- _TO DO_: Start at the line with "ATOM 117 C C" in the records below, stop at the line with "ATOM 147 C CA", and return every line in that span exactly, the two end lines included.

== Segment start ==

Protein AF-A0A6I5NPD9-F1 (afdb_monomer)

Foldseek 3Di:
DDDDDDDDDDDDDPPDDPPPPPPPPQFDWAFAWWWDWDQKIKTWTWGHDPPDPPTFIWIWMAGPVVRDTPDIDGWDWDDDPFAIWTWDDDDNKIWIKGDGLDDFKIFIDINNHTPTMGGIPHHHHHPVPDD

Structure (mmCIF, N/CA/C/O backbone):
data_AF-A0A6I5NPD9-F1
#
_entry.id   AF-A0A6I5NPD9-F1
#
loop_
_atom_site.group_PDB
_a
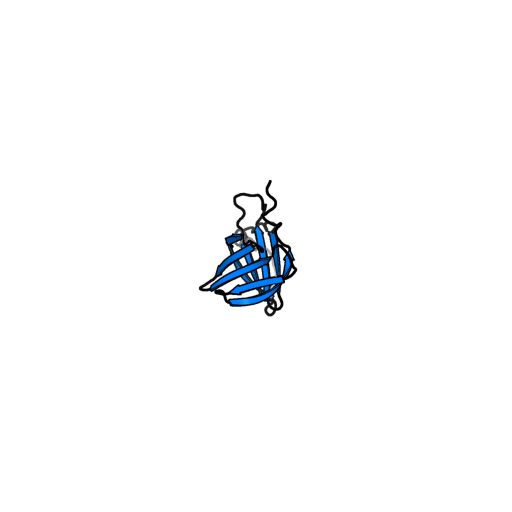tom_site.id
_atom_site.type_symbol
_atom_site.label_atom_id
_atom_site.label_alt_id
_atom_site.label_comp_id
_atom_site.label_asym_id
_atom_site.label_entity_id
_atom_site.label_seq_id
_atom_site.pdbx_PDB_ins_code
_atom_site.Cartn_x
_atom_site.Cartn_y
_atom_site.Cartn_z
_atom_site.occupancy
_atom_site.B_iso_or_equiv
_atom_site.auth_seq_id
_atom_site.auth_comp_id
_atom_site.auth_asym_id
_atom_site.auth_atom_id
_atom_site.pdbx_PDB_model_num
ATOM 1 N N . MET A 1 1 ? -71.960 -24.741 -29.678 1.00 44.25 1 MET A N 1
ATOM 2 C CA . MET A 1 1 ? -70.877 -25.319 -28.854 1.00 44.25 1 MET A CA 1
ATOM 3 C C . MET A 1 1 ? -70.051 -26.253 -29.737 1.00 44.25 1 MET A C 1
ATOM 5 O O . MET A 1 1 ? -70.477 -27.369 -29.977 1.00 44.25 1 MET A O 1
ATOM 9 N N . GLN A 1 2 ? -68.946 -25.762 -30.307 1.00 36.91 2 GLN A N 1
ATOM 10 C CA . GLN A 1 2 ? -67.960 -26.523 -31.093 1.00 36.91 2 GLN A CA 1
ATOM 11 C C . GLN A 1 2 ? -66.615 -25.784 -30.992 1.00 36.91 2 GLN A C 1
ATOM 13 O O . GLN A 1 2 ? -66.562 -24.566 -31.147 1.00 36.91 2 GLN A O 1
ATOM 18 N N . MET A 1 3 ? -65.565 -26.535 -30.664 1.00 39.72 3 MET A N 1
ATOM 19 C CA . MET A 1 3 ? -64.167 -26.103 -30.582 1.00 39.72 3 MET A CA 1
ATOM 20 C C . MET A 1 3 ? -63.555 -25.857 -31.970 1.00 39.72 3 MET A C 1
ATOM 22 O O . MET A 1 3 ? -64.023 -26.425 -32.954 1.00 39.72 3 MET A O 1
ATOM 26 N N . LYS A 1 4 ? -62.391 -25.180 -31.943 1.00 38.72 4 LYS A N 1
ATOM 27 C CA . LYS A 1 4 ? -61.241 -25.193 -32.880 1.00 38.72 4 LYS A CA 1
ATOM 28 C C . LYS A 1 4 ? -61.065 -23.898 -33.687 1.00 38.72 4 LYS A C 1
ATOM 30 O O . LYS A 1 4 ? -61.817 -23.649 -34.613 1.00 38.72 4 LYS A O 1
ATOM 35 N N . LEU A 1 5 ? -59.990 -23.149 -33.423 1.00 41.56 5 LEU A N 1
ATOM 36 C CA . LEU A 1 5 ? -58.728 -23.269 -34.174 1.00 41.56 5 LEU A CA 1
ATOM 37 C C . LEU A 1 5 ? -57.668 -22.316 -33.583 1.00 41.56 5 LEU A C 1
ATOM 39 O O . LEU A 1 5 ? -57.850 -21.106 -33.528 1.00 41.56 5 LEU A O 1
ATOM 43 N N . PHE A 1 6 ? -56.536 -22.881 -33.168 1.00 48.09 6 PHE A N 1
ATOM 44 C CA . PHE A 1 6 ? -55.282 -22.157 -32.971 1.00 48.09 6 PHE A CA 1
ATOM 45 C C . PHE A 1 6 ? -54.817 -21.540 -34.298 1.00 48.09 6 PHE A C 1
ATOM 47 O O . PHE A 1 6 ? -54.840 -22.251 -35.303 1.00 48.09 6 PHE A O 1
ATOM 54 N N . ARG A 1 7 ? -54.247 -20.324 -34.274 1.00 45.12 7 ARG A N 1
ATOM 55 C CA . ARG A 1 7 ? -52.850 -20.034 -34.690 1.00 45.12 7 ARG A CA 1
ATOM 56 C C . ARG A 1 7 ? -52.619 -18.550 -35.011 1.00 45.12 7 ARG A C 1
ATOM 58 O O . ARG A 1 7 ? -53.289 -17.995 -35.868 1.00 45.12 7 ARG A O 1
ATOM 65 N N . LYS A 1 8 ? -51.509 -18.046 -34.449 1.00 41.69 8 LYS A N 1
ATOM 66 C CA . LYS A 1 8 ? -50.652 -16.938 -34.919 1.00 41.69 8 LYS A CA 1
ATOM 67 C C . LYS A 1 8 ? -51.173 -15.510 -34.707 1.00 41.69 8 LYS A C 1
ATOM 69 O O . LYS A 1 8 ? -51.956 -15.015 -35.499 1.00 41.69 8 LYS A O 1
ATOM 74 N N . LEU A 1 9 ? -50.592 -14.819 -33.724 1.00 41.00 9 LEU A N 1
ATOM 75 C CA . LEU A 1 9 ? -49.727 -13.649 -33.951 1.00 41.00 9 LEU A CA 1
ATOM 76 C C . LEU A 1 9 ? -49.083 -13.265 -32.606 1.00 41.00 9 LEU A C 1
ATOM 78 O O . LEU A 1 9 ? -49.677 -12.579 -31.785 1.00 41.00 9 LEU A O 1
ATOM 82 N N . ALA A 1 10 ? -47.879 -13.766 -32.356 1.00 49.56 10 ALA A N 1
ATOM 83 C CA . ALA A 1 10 ? -47.027 -13.309 -31.265 1.00 49.56 10 ALA A CA 1
ATOM 84 C C . ALA A 1 10 ? -45.687 -12.963 -31.899 1.00 49.56 10 ALA A C 1
ATOM 86 O O . ALA A 1 10 ? -44.835 -13.833 -32.043 1.00 49.56 10 ALA A O 1
ATOM 87 N N . ILE A 1 11 ? -45.546 -11.732 -32.383 1.00 48.84 11 ILE A N 1
ATOM 88 C CA . ILE A 1 11 ? -44.248 -11.191 -32.772 1.00 48.84 11 ILE A CA 1
ATOM 89 C C . ILE A 1 11 ? -44.248 -9.706 -32.401 1.00 48.84 11 ILE A C 1
ATOM 91 O O . ILE A 1 11 ? -45.210 -8.995 -32.677 1.00 48.84 11 ILE A O 1
ATOM 95 N N . ILE A 1 12 ? -43.102 -9.277 -31.873 1.00 49.56 12 ILE A N 1
ATOM 96 C CA . ILE A 1 12 ? -42.622 -7.901 -31.713 1.00 49.56 12 ILE A CA 1
ATOM 97 C C . ILE A 1 12 ? -43.030 -7.214 -30.402 1.00 49.56 12 ILE A C 1
ATOM 99 O O . ILE A 1 12 ? -43.936 -6.395 -30.367 1.00 49.56 12 ILE A O 1
ATOM 103 N N . LEU A 1 13 ? -42.273 -7.504 -29.339 1.00 44.19 13 LEU A N 1
ATOM 104 C CA . LEU A 1 13 ? -41.867 -6.540 -28.303 1.00 44.19 13 LEU A CA 1
ATOM 105 C C . LEU A 1 13 ? -40.730 -7.183 -27.500 1.00 44.19 13 LEU A C 1
ATOM 107 O O . LEU A 1 13 ? -40.930 -7.805 -26.465 1.00 44.19 13 LEU A O 1
ATOM 111 N N . GLY A 1 14 ? -39.523 -7.122 -28.050 1.00 46.94 14 GLY A N 1
ATOM 112 C CA . GLY A 1 14 ? -38.351 -7.735 -27.435 1.00 46.94 14 GLY A CA 1
ATOM 113 C C . GLY A 1 14 ? -37.083 -7.266 -28.117 1.00 46.94 14 GLY A C 1
ATOM 114 O O . GLY A 1 14 ? -36.419 -8.063 -28.759 1.00 46.94 14 GLY A O 1
ATOM 115 N N . LEU A 1 15 ? -36.808 -5.962 -28.061 1.00 51.75 15 LEU A N 1
ATOM 116 C CA . LEU A 1 15 ? -35.545 -5.363 -28.507 1.00 51.75 15 LEU A CA 1
ATOM 117 C C . LEU A 1 15 ? -35.443 -3.930 -27.965 1.00 51.75 15 LEU A C 1
ATOM 119 O O . LEU A 1 15 ? -35.607 -2.966 -28.701 1.00 51.75 15 LEU A O 1
ATOM 123 N N . ALA A 1 16 ? -35.232 -3.790 -26.654 1.00 44.03 16 ALA A N 1
ATOM 124 C CA . ALA A 1 16 ? -34.807 -2.519 -26.054 1.00 44.03 16 ALA A CA 1
ATOM 125 C C . ALA A 1 16 ? -34.177 -2.696 -24.656 1.00 44.03 16 ALA A C 1
ATOM 127 O O . ALA A 1 16 ? -34.469 -1.927 -23.754 1.00 44.03 16 ALA A O 1
ATOM 128 N N . CYS A 1 17 ? -33.325 -3.703 -24.439 1.00 46.88 17 CYS A N 1
ATOM 129 C CA . CYS A 1 17 ? -32.517 -3.792 -23.210 1.00 46.88 17 CYS A CA 1
ATOM 130 C C . CYS A 1 17 ? -31.151 -4.418 -23.512 1.00 46.88 17 CYS A C 1
ATOM 132 O O . CYS A 1 17 ? -30.791 -5.443 -22.940 1.00 46.88 17 CYS A O 1
ATOM 134 N N . SER A 1 18 ? -30.392 -3.891 -24.474 1.00 47.38 18 SER A N 1
ATOM 135 C CA . SER A 1 18 ? -29.076 -4.476 -24.783 1.00 47.38 18 SER A CA 1
ATOM 136 C C . SER A 1 18 ? -28.098 -3.472 -25.375 1.00 47.38 18 SER A C 1
ATOM 138 O O . SER A 1 18 ? -27.590 -3.686 -26.467 1.00 47.38 18 SER A O 1
ATOM 140 N N . SER A 1 19 ? -27.814 -2.371 -24.682 1.00 44.66 19 SER A N 1
ATOM 141 C CA . SER A 1 19 ? -26.692 -1.514 -25.097 1.00 44.66 19 SER A CA 1
ATOM 142 C C . SER A 1 19 ? -26.241 -0.552 -24.007 1.00 44.66 19 SER A C 1
ATOM 144 O O . SER A 1 19 ? -26.187 0.644 -24.244 1.00 44.66 19 SER A O 1
ATOM 146 N N . LEU A 1 20 ? -25.927 -1.068 -22.815 1.00 43.66 20 LEU A N 1
ATOM 147 C CA . LEU A 1 20 ? -25.122 -0.364 -21.803 1.00 43.66 20 LEU A CA 1
ATOM 148 C C . LEU A 1 20 ? -24.416 -1.374 -20.882 1.00 43.66 20 LEU A C 1
ATOM 150 O O . LEU A 1 20 ? -24.316 -1.188 -19.678 1.00 43.66 20 LEU A O 1
ATOM 154 N N . VAL A 1 21 ? -23.897 -2.467 -21.448 1.00 47.50 21 VAL A N 1
ATOM 155 C CA . VAL A 1 21 ? -22.772 -3.149 -20.799 1.00 47.50 21 VAL A CA 1
ATOM 156 C C . VAL A 1 21 ? -21.550 -2.348 -21.219 1.00 47.50 21 VAL A C 1
ATOM 158 O O . VAL A 1 21 ? -20.957 -2.597 -22.267 1.00 47.50 21 VAL A O 1
ATOM 161 N N . VAL A 1 22 ? -21.255 -1.292 -20.457 1.00 48.41 22 VAL A N 1
ATOM 162 C CA . VAL A 1 22 ? -19.968 -0.604 -20.536 1.00 48.41 22 VAL A CA 1
ATOM 163 C C . VAL A 1 22 ? -18.924 -1.680 -20.286 1.00 48.41 22 VAL A C 1
ATOM 165 O O . VAL A 1 22 ? -18.833 -2.235 -19.194 1.00 48.41 22 VAL A O 1
ATOM 168 N N . ALA A 1 23 ? -18.207 -2.050 -21.341 1.00 47.34 23 ALA A N 1
ATOM 169 C CA . ALA A 1 23 ? -17.085 -2.956 -21.254 1.00 47.34 23 ALA A CA 1
ATOM 170 C C . ALA A 1 23 ? -16.011 -2.275 -20.399 1.00 47.34 23 ALA A C 1
ATOM 172 O O . ALA A 1 23 ? -15.181 -1.532 -20.922 1.00 47.34 23 ALA A O 1
ATOM 173 N N . ASN A 1 24 ? -16.018 -2.528 -19.090 1.00 47.88 24 ASN A N 1
ATOM 174 C CA . ASN A 1 24 ? -14.799 -2.435 -18.304 1.00 47.88 24 ASN A CA 1
ATOM 175 C C . ASN A 1 24 ? -13.858 -3.476 -18.905 1.00 47.88 24 ASN A C 1
ATOM 177 O O . ASN A 1 24 ? -13.941 -4.664 -18.597 1.00 47.88 24 ASN A O 1
ATOM 181 N N . ARG A 1 25 ? -13.011 -3.048 -19.846 1.00 54.16 25 ARG A N 1
ATOM 182 C CA . ARG A 1 25 ? -11.840 -3.835 -20.213 1.00 54.16 25 ARG A CA 1
ATOM 183 C C . ARG A 1 25 ? -11.054 -3.968 -18.918 1.00 54.16 25 ARG A C 1
ATOM 185 O O . ARG A 1 25 ? -10.566 -2.963 -18.414 1.00 54.16 25 ARG A O 1
ATOM 192 N N . ALA A 1 26 ? -11.028 -5.170 -18.348 1.00 58.88 26 ALA A N 1
ATOM 193 C CA . ALA A 1 26 ? -10.138 -5.475 -17.244 1.00 58.88 26 ALA A CA 1
ATOM 194 C C . ALA A 1 26 ? -8.720 -5.210 -17.758 1.00 58.88 26 ALA A C 1
ATOM 196 O O . ALA A 1 26 ? -8.198 -5.969 -18.576 1.00 58.88 26 ALA A O 1
ATOM 197 N N . ASN A 1 27 ? -8.154 -4.065 -17.385 1.00 69.19 27 ASN A N 1
ATOM 198 C CA . ASN A 1 27 ? -6.742 -3.819 -17.596 1.00 69.19 27 ASN A CA 1
ATOM 199 C C . ASN A 1 27 ? -6.001 -4.726 -16.614 1.00 69.19 27 ASN A C 1
ATOM 201 O O . ASN A 1 27 ? -6.458 -4.915 -15.488 1.00 69.19 27 ASN A O 1
ATOM 205 N N . ALA A 1 28 ? -4.901 -5.331 -17.056 1.00 82.00 28 ALA A N 1
ATOM 206 C CA . ALA A 1 28 ? -4.056 -6.088 -16.146 1.00 82.00 28 ALA A CA 1
ATOM 207 C C . ALA A 1 28 ? -3.561 -5.148 -15.037 1.00 82.00 28 ALA A C 1
ATOM 209 O O . ALA A 1 28 ? -3.115 -4.038 -15.331 1.00 82.00 28 ALA A O 1
ATOM 210 N N . GLU A 1 29 ? -3.673 -5.582 -13.785 1.00 89.25 29 GLU A N 1
ATOM 211 C CA . GLU A 1 29 ? -3.092 -4.881 -12.644 1.00 89.25 29 GLU A CA 1
ATOM 212 C C . GLU A 1 29 ? -1.637 -5.322 -12.492 1.00 89.25 29 GLU A C 1
ATOM 214 O O . GLU A 1 29 ? -1.338 -6.518 -12.462 1.00 89.25 29 GLU A O 1
ATOM 219 N N . PHE A 1 30 ? -0.732 -4.355 -12.385 1.00 90.12 30 PHE A N 1
ATOM 220 C CA . PHE A 1 30 ? 0.682 -4.596 -12.135 1.00 90.12 30 PHE A CA 1
ATOM 221 C C . PHE A 1 30 ? 0.991 -4.213 -10.696 1.00 90.12 30 PHE A C 1
ATOM 223 O O . PHE A 1 30 ? 1.063 -3.028 -10.366 1.00 90.12 30 PHE A O 1
ATOM 230 N N . THR A 1 31 ? 1.142 -5.220 -9.835 1.00 92.44 31 THR A N 1
ATOM 231 C CA . THR A 1 31 ? 1.510 -5.015 -8.432 1.00 92.44 31 THR A CA 1
ATOM 232 C C . THR A 1 31 ? 2.953 -4.547 -8.322 1.00 92.44 31 THR A C 1
ATOM 234 O O . THR A 1 31 ? 3.881 -5.158 -8.845 1.00 92.44 31 THR A O 1
ATOM 237 N N . ILE A 1 32 ? 3.109 -3.451 -7.597 1.00 91.94 32 ILE A N 1
ATOM 238 C CA . ILE A 1 32 ? 4.352 -2.735 -7.341 1.00 91.94 32 ILE A CA 1
ATOM 239 C C . ILE A 1 32 ? 4.860 -3.077 -5.943 1.00 91.94 32 ILE A C 1
ATOM 241 O O . ILE A 1 32 ? 6.045 -3.341 -5.746 1.00 91.94 32 ILE A O 1
ATOM 245 N N . ALA A 1 33 ? 3.949 -3.123 -4.974 1.00 93.69 33 ALA A N 1
ATOM 246 C CA . ALA A 1 33 ? 4.258 -3.530 -3.618 1.00 93.69 33 ALA A CA 1
ATOM 247 C C . ALA A 1 33 ? 3.042 -4.196 -2.971 1.00 93.69 33 ALA A C 1
ATOM 249 O O . ALA A 1 33 ? 1.900 -3.852 -3.281 1.00 93.69 33 ALA A O 1
ATOM 250 N N . TYR A 1 34 ? 3.285 -5.147 -2.074 1.00 95.06 34 TYR A N 1
ATOM 251 C CA . TYR A 1 34 ? 2.224 -5.854 -1.365 1.00 95.06 34 TYR A CA 1
ATOM 252 C C . TYR A 1 34 ? 2.616 -6.094 0.087 1.00 95.06 34 TYR A C 1
ATOM 254 O O . TYR A 1 34 ? 3.721 -6.565 0.358 1.00 95.06 34 TYR A O 1
ATOM 262 N N . CYS A 1 35 ? 1.691 -5.793 0.992 1.00 96.50 35 CYS A N 1
ATOM 263 C CA . CYS A 1 35 ? 1.794 -5.993 2.431 1.00 96.50 35 CYS A CA 1
ATOM 264 C C . CYS A 1 35 ? 0.667 -6.925 2.891 1.00 96.50 35 CYS A C 1
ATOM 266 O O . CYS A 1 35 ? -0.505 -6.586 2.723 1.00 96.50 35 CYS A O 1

== Segment end ==

- _WRITTEN SOLUTION_:
ATOM 117 C C . LEU A 1 15 ? -35.443 -3.930 -27.965 1.00 51.75 15 LEU A C 1
ATOM 119 O O . LEU A 1 15 ? -35.607 -2.966 -28.701 1.00 51.75 15 LEU A O 1
ATOM 123 N N . ALA A 1 16 ? -35.232 -3.790 -26.654 1.00 44.03 16 ALA A N 1
ATOM 124 C CA . ALA A 1 16 ? -34.807 -2.519 -26.054 1.00 44.03 16 ALA A CA 1
ATOM 125 C C . ALA A 1 16 ? -34.177 -2.696 -24.656 1.00 44.03 16 ALA A C 1
ATOM 127 O O . ALA A 1 16 ? -34.469 -1.927 -23.754 1.00 44.03 16 ALA A O 1
ATOM 128 N N . CYS A 1 17 ? -33.325 -3.703 -24.439 1.00 46.88 17 CYS A N 1
ATOM 129 C CA . CYS A 1 17 ? -32.517 -3.792 -23.210 1.00 46.88 17 CYS A CA 1
ATOM 130 C C . CYS A 1 17 ? -31.151 -4.418 -23.512 1.00 46.88 17 CYS A C 1
ATOM 132 O O . CYS A 1 17 ? -30.791 -5.443 -22.940 1.00 46.88 17 CYS A O 1
ATOM 134 N N . SER A 1 18 ? -30.392 -3.891 -24.474 1.00 47.38 18 SER A N 1
ATOM 135 C CA . SER A 1 18 ? -29.076 -4.476 -24.783 1.00 47.38 18 SER A CA 1
ATOM 136 C C . SER A 1 18 ? -28.098 -3.472 -25.375 1.00 47.38 18 SER A C 1
ATOM 138 O O . SER A 1 18 ? -27.590 -3.686 -26.467 1.00 47.38 18 SER A O 1
ATOM 140 N N . SER A 1 19 ? -27.814 -2.371 -24.682 1.00 44.66 19 SER A N 1
ATOM 141 C CA . SER A 1 19 ? -26.692 -1.514 -25.097 1.00 44.66 19 SER A CA 1
ATOM 142 C C . SER A 1 19 ? -26.241 -0.552 -24.007 1.00 44.66 19 SER A C 1
ATOM 144 O O . SER A 1 19 ? -26.187 0.644 -24.244 1.00 44.66 19 SER A O 1
ATOM 146 N N . LEU A 1 20 ? -25.927 -1.068 -22.815 1.00 43.66 20 LEU A N 1
ATOM 147 C CA . LEU A 1 20 ? -25.122 -0.364 -21.803 1.00 43.66 20 LEU A CA 1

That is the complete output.